I also find this design to be more cohesive than the Dragon King, and especially like the bracelet relative to the DK. IMO, pretty nice release! 

Sent from my X600 using Tapatalk


----------



## Triggaaar (Apr 29, 2016)

aron said:


> I'd say it differs from the Sub even more than the SKX007/009 which have the Sub-esque round markers.


Wow, I couldn't disagree more (we're allowed to disagree  )

The bezel on the SKX is flat, rather than that tapered look - the bezel is thinner - the crown position is at 4 o'clock - the crown guards are completely different - there's no cyclops - there's a day and date - the markers at 12,6, and 9 are different - the shape of the case is different - the hands are different. Everything is different except for a few round markers.

The Seagull just looks like a Sub - different hands - different markers
but same size bezel - same shape bezel - same crown position - same style crown guards - same cyclops - same case shape

Only my opinion, but I think the SKX is completely different whereas I think the Seagull is a homage.


----------



## AlbertaTime (Dec 27, 2008)

aron said:


> Yeah its a black bezel diver..


Or a blue bezel...


----------



## hanshananigan (Apr 8, 2012)

Attractive, but lost me at 44mm. And USD $365ish.


----------



## lovebandit (Oct 11, 2010)

adyu said:


> Aw man. I wish they made a diver of their own design instead of making a sub homage.

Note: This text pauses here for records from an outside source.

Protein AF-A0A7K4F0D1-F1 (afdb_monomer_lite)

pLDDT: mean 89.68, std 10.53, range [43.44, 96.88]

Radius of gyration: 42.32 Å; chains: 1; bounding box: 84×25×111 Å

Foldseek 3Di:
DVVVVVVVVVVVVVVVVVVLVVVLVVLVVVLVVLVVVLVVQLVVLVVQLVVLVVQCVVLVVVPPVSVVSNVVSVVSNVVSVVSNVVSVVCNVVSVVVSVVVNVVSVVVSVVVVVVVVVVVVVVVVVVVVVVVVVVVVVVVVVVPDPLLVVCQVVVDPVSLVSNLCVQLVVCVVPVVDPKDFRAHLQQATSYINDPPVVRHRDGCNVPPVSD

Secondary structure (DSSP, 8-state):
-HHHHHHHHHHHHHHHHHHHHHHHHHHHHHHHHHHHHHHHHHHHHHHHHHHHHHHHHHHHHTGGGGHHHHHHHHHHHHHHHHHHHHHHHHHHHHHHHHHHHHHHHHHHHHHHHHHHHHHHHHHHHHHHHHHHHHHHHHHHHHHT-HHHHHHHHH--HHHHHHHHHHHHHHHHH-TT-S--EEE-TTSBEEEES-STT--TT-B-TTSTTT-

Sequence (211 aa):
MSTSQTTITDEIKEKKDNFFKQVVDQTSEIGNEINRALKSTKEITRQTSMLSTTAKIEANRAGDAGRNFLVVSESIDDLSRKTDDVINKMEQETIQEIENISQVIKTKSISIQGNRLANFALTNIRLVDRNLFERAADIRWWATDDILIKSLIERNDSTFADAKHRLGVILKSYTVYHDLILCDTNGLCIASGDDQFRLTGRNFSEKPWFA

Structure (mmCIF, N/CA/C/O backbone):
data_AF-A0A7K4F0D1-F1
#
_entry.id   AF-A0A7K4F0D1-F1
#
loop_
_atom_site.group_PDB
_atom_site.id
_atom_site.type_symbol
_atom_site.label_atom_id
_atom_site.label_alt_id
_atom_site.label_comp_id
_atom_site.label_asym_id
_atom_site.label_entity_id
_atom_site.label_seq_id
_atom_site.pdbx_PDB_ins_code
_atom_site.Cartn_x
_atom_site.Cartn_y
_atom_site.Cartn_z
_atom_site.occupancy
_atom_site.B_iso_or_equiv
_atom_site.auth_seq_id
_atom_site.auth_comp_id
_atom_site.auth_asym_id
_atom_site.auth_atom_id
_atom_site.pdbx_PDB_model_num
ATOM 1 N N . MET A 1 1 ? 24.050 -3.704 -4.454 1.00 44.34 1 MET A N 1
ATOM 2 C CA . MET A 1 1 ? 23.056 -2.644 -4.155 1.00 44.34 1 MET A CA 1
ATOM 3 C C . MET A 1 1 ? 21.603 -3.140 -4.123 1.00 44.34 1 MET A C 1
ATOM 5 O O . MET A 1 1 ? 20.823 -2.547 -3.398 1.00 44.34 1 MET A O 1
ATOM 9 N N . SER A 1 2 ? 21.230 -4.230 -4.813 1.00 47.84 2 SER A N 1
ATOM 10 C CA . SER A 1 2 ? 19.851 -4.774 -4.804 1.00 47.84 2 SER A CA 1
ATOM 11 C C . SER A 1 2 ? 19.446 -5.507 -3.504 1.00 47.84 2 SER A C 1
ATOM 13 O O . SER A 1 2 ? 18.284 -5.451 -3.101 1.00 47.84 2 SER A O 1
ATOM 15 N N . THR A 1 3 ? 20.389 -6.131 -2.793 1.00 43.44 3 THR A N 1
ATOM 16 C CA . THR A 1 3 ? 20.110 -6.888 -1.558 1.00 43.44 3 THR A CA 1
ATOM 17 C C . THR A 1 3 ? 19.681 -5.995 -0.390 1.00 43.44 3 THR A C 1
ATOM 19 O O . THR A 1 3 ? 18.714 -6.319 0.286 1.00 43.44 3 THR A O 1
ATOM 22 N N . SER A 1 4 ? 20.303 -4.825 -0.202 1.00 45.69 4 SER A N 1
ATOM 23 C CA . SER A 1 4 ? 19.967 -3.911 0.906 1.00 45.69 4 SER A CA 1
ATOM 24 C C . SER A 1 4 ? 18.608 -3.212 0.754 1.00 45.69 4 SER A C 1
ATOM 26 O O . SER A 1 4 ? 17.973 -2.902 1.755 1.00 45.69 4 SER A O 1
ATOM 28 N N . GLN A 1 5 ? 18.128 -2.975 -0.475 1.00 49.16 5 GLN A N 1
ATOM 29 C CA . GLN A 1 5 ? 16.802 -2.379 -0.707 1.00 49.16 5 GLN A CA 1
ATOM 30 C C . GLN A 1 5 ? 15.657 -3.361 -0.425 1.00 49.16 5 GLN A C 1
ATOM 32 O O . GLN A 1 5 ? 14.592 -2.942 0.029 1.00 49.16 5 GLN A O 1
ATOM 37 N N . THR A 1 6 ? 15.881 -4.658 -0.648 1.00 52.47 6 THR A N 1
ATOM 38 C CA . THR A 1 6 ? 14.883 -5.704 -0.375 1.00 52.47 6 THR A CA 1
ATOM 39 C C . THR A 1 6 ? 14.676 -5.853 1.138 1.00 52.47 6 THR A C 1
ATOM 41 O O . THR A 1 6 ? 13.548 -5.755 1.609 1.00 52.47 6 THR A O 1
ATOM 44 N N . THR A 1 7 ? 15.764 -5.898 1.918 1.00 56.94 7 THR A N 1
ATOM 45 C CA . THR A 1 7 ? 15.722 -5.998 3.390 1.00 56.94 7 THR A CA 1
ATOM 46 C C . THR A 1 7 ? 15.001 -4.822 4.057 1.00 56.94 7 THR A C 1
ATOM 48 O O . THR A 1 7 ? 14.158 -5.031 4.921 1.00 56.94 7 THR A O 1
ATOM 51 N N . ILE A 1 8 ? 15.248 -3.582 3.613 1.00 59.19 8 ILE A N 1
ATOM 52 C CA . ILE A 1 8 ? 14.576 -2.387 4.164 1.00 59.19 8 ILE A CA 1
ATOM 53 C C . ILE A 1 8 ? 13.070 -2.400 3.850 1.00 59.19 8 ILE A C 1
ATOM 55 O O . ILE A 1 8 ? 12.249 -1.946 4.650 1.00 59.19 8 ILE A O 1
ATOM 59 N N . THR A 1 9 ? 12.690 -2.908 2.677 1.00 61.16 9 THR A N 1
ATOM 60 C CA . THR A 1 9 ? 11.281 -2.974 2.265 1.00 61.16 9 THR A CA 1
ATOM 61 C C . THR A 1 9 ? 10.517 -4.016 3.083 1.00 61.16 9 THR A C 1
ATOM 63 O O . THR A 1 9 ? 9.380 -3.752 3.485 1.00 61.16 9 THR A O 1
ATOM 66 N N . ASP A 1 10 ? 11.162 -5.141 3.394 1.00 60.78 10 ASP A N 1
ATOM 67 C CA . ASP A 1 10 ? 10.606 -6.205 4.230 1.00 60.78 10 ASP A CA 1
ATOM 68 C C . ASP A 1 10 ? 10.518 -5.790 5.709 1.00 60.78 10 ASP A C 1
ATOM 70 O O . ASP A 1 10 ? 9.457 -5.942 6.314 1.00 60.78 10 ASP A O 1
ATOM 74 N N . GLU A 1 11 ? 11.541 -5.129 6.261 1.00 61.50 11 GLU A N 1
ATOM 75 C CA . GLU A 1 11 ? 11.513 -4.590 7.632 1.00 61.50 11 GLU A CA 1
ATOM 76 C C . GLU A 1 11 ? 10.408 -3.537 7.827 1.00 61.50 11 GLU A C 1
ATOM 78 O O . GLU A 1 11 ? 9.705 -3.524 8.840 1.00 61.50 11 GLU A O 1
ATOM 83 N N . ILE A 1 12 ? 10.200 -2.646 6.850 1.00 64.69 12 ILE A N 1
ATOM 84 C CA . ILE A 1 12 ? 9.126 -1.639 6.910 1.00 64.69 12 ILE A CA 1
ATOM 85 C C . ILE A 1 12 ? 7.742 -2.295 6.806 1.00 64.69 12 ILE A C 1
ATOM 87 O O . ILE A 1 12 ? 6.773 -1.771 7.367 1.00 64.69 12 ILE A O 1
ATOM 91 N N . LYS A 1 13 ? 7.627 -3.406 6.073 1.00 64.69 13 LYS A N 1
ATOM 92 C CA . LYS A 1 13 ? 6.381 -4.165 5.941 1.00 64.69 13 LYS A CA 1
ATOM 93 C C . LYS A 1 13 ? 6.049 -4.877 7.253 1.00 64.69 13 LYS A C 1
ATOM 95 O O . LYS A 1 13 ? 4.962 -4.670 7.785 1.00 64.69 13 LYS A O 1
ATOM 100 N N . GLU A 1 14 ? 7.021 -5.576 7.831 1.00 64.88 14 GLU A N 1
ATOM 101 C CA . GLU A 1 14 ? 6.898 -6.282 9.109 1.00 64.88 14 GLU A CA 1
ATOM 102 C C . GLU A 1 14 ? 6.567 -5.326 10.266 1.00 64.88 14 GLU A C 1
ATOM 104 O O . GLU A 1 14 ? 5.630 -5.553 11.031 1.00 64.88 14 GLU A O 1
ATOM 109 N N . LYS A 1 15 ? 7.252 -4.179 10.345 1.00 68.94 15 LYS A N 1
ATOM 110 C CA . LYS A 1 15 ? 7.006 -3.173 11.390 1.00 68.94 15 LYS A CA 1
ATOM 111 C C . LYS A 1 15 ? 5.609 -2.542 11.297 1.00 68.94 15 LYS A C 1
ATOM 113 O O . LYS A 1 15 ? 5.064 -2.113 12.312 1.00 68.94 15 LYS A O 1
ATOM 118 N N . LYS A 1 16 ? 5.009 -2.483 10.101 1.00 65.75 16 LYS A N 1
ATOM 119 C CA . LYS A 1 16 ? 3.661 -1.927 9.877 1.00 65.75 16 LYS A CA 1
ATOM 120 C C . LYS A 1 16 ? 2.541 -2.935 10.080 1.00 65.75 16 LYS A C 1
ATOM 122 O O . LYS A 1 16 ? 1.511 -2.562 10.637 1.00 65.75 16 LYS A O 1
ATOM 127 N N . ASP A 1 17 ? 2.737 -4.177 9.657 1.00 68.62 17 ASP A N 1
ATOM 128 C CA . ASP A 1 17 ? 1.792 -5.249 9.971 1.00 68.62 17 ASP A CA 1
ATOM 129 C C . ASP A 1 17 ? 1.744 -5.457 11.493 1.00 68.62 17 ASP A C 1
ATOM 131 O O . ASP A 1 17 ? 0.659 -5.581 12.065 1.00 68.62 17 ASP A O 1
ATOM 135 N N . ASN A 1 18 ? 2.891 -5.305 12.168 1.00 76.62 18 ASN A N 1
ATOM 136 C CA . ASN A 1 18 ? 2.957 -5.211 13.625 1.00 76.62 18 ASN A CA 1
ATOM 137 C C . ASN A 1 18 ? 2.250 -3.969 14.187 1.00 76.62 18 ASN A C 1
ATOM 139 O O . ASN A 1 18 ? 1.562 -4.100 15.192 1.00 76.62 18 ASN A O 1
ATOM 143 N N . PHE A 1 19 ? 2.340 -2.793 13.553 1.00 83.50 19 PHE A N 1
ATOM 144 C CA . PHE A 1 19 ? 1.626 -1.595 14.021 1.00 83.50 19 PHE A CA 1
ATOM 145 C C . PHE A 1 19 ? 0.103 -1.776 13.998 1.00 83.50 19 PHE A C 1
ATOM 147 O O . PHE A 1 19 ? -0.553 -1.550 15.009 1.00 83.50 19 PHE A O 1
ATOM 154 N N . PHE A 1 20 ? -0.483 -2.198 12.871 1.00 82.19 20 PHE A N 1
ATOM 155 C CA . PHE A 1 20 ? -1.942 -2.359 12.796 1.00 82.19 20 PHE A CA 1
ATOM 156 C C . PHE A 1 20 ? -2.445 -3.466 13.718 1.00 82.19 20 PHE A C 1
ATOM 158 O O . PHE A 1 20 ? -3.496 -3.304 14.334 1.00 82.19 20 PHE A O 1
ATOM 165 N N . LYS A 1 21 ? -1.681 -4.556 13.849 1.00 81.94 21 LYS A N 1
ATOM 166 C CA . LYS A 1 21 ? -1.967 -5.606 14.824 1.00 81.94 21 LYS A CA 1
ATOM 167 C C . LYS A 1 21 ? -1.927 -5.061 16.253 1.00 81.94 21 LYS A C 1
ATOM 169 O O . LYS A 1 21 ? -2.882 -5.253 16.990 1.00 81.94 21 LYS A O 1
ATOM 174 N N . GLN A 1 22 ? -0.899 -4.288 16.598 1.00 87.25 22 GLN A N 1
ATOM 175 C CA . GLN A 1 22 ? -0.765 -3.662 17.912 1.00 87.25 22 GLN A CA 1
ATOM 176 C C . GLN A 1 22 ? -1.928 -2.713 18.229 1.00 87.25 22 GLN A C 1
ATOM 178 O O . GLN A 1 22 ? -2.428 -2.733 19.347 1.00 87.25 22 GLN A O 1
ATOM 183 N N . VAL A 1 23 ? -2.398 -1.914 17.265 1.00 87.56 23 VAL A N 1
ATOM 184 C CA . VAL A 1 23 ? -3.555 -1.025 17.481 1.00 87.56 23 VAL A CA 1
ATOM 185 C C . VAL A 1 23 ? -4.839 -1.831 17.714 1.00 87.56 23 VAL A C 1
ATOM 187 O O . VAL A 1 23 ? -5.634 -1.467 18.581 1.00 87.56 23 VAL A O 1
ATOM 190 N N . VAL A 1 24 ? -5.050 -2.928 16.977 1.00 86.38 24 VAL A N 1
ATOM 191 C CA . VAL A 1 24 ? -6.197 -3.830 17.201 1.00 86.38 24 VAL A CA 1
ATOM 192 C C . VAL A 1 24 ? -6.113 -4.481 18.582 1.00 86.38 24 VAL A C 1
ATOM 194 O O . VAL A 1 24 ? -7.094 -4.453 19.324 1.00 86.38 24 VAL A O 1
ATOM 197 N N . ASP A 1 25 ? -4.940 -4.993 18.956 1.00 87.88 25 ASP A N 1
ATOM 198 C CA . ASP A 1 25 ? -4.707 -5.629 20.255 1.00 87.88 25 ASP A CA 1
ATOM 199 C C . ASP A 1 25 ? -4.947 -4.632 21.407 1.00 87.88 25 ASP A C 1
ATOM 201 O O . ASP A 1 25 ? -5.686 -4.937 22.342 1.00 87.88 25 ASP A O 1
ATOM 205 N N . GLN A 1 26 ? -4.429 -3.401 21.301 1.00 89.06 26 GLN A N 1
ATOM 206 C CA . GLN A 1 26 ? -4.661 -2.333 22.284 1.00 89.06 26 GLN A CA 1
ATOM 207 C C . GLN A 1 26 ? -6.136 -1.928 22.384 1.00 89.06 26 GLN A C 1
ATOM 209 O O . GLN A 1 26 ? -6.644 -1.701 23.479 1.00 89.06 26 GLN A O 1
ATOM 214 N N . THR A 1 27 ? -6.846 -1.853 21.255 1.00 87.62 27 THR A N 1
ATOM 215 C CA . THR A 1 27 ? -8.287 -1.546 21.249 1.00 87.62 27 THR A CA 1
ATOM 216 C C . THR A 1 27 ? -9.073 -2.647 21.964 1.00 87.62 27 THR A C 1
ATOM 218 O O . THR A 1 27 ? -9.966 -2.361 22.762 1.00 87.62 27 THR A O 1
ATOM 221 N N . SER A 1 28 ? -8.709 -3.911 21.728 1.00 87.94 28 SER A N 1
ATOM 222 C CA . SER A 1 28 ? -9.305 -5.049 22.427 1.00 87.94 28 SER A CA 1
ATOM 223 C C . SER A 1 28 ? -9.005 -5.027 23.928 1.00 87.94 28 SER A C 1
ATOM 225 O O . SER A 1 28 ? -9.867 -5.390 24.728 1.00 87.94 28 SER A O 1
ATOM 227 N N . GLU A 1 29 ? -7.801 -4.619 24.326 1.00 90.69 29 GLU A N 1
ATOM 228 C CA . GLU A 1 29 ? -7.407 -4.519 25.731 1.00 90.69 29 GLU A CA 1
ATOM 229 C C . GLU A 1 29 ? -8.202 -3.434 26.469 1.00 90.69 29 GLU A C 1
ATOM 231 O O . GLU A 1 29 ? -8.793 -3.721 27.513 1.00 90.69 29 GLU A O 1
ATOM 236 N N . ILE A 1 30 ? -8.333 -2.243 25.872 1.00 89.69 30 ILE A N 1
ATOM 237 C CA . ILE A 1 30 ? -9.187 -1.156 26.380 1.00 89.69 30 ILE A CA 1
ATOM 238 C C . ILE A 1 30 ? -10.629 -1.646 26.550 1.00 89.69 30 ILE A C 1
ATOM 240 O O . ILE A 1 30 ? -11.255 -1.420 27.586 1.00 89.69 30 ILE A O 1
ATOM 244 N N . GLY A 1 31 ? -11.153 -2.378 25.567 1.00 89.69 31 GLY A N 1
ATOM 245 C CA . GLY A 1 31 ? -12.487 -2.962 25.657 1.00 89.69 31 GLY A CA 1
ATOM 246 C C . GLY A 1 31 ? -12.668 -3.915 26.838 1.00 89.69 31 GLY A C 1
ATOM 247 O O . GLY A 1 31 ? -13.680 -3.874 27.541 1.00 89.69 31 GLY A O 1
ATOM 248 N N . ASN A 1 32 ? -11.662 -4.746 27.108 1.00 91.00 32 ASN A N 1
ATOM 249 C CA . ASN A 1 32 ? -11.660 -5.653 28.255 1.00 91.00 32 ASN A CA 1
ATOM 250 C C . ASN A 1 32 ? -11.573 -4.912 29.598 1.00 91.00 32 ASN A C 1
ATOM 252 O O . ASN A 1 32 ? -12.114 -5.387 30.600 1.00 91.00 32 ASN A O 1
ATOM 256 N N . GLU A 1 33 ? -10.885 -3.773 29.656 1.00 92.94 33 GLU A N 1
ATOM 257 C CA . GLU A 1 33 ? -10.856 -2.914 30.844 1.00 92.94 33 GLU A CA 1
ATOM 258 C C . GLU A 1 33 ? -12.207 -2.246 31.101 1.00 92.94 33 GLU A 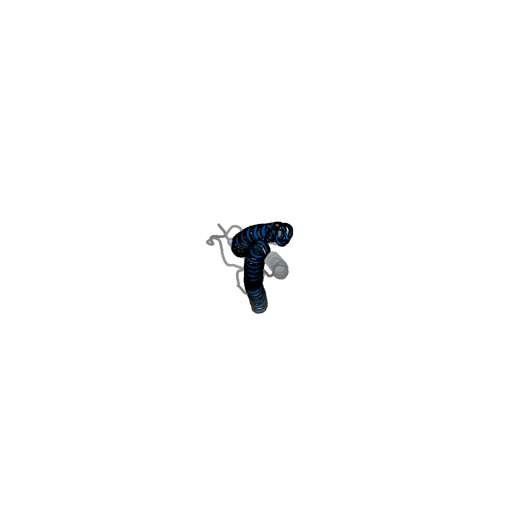C 1
ATOM 260 O O . GLU A 1 33 ? -12.713 -2.324 32.222 1.00 92.94 33 GLU A O 1
ATOM 265 N N . ILE A 1 34 ? -12.842 -1.686 30.066 1.00 92.00 34 ILE A N 1
ATOM 266 C CA . ILE A 1 34 ? -14.176 -1.079 30.183 1.00 92.00 34 ILE A CA 1
ATOM 267 C C . ILE A 1 34 ? -15.200 -2.122 30.642 1.00 92.00 34 ILE A C 1
ATOM 269 O O . ILE A 1 34 ? -15.941 -1.877 31.591 1.00 92.00 34 ILE A O 1
ATOM 273 N N . ASN A 1 35 ? -15.192 -3.325 30.061 1.00 91.69 35 ASN A N 1
ATOM 274 C CA . ASN A 1 35 ? -16.087 -4.406 30.484 1.00 91.69 35 ASN A CA 1
ATOM 275 C C . ASN A 1 35 ? -15.876 -4.822 31.948 1.00 91.69 35 ASN A C 1
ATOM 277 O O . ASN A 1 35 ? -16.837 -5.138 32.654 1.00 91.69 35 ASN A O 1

I don't consider it to be a sub "homage" AT ALL: 4mm bigger case. Different hands (not mercedes). Different hour markers (not circles or a 12 o'clock triangle). Red tipped second hand. Polished OUTER links (instead of all brushed or polished inner links). Yeah it has a timed diving bezel and a cyclops, you got me there...LOL


----------



## LCheapo (Jul 14, 2010)

Made me take out my AlphaUSA Milsub again. It's nice that there is now an upgraded version (ST21 vs ST16), albeit without a see-through case back, and at a significantly higher price point ($350 vs $45). To be fair, one should get better QC with the Sea-Gull assembled watch, even though AlphaUSA tried to add an extra QC element. The dial is indeed different (bars instead of dots). I'm not sure what to do with the sub-second (sub-minute?) divisions on a non-chronograph with central seconds. Are we supposed to read them on the fly? 
The larger size (44mm vs 40mm) seems nice, easier to read as people who still wear watches get older. Not sure about the cyclops though; they always looked a bit cheap, and especially now that there are affordable watches/movements with bigger dates available.

Milsub pic from Martin_B:


----------



## Seele (Jan 9, 2010)

Chascomm, I thought Ocean Star is a Mido brand name...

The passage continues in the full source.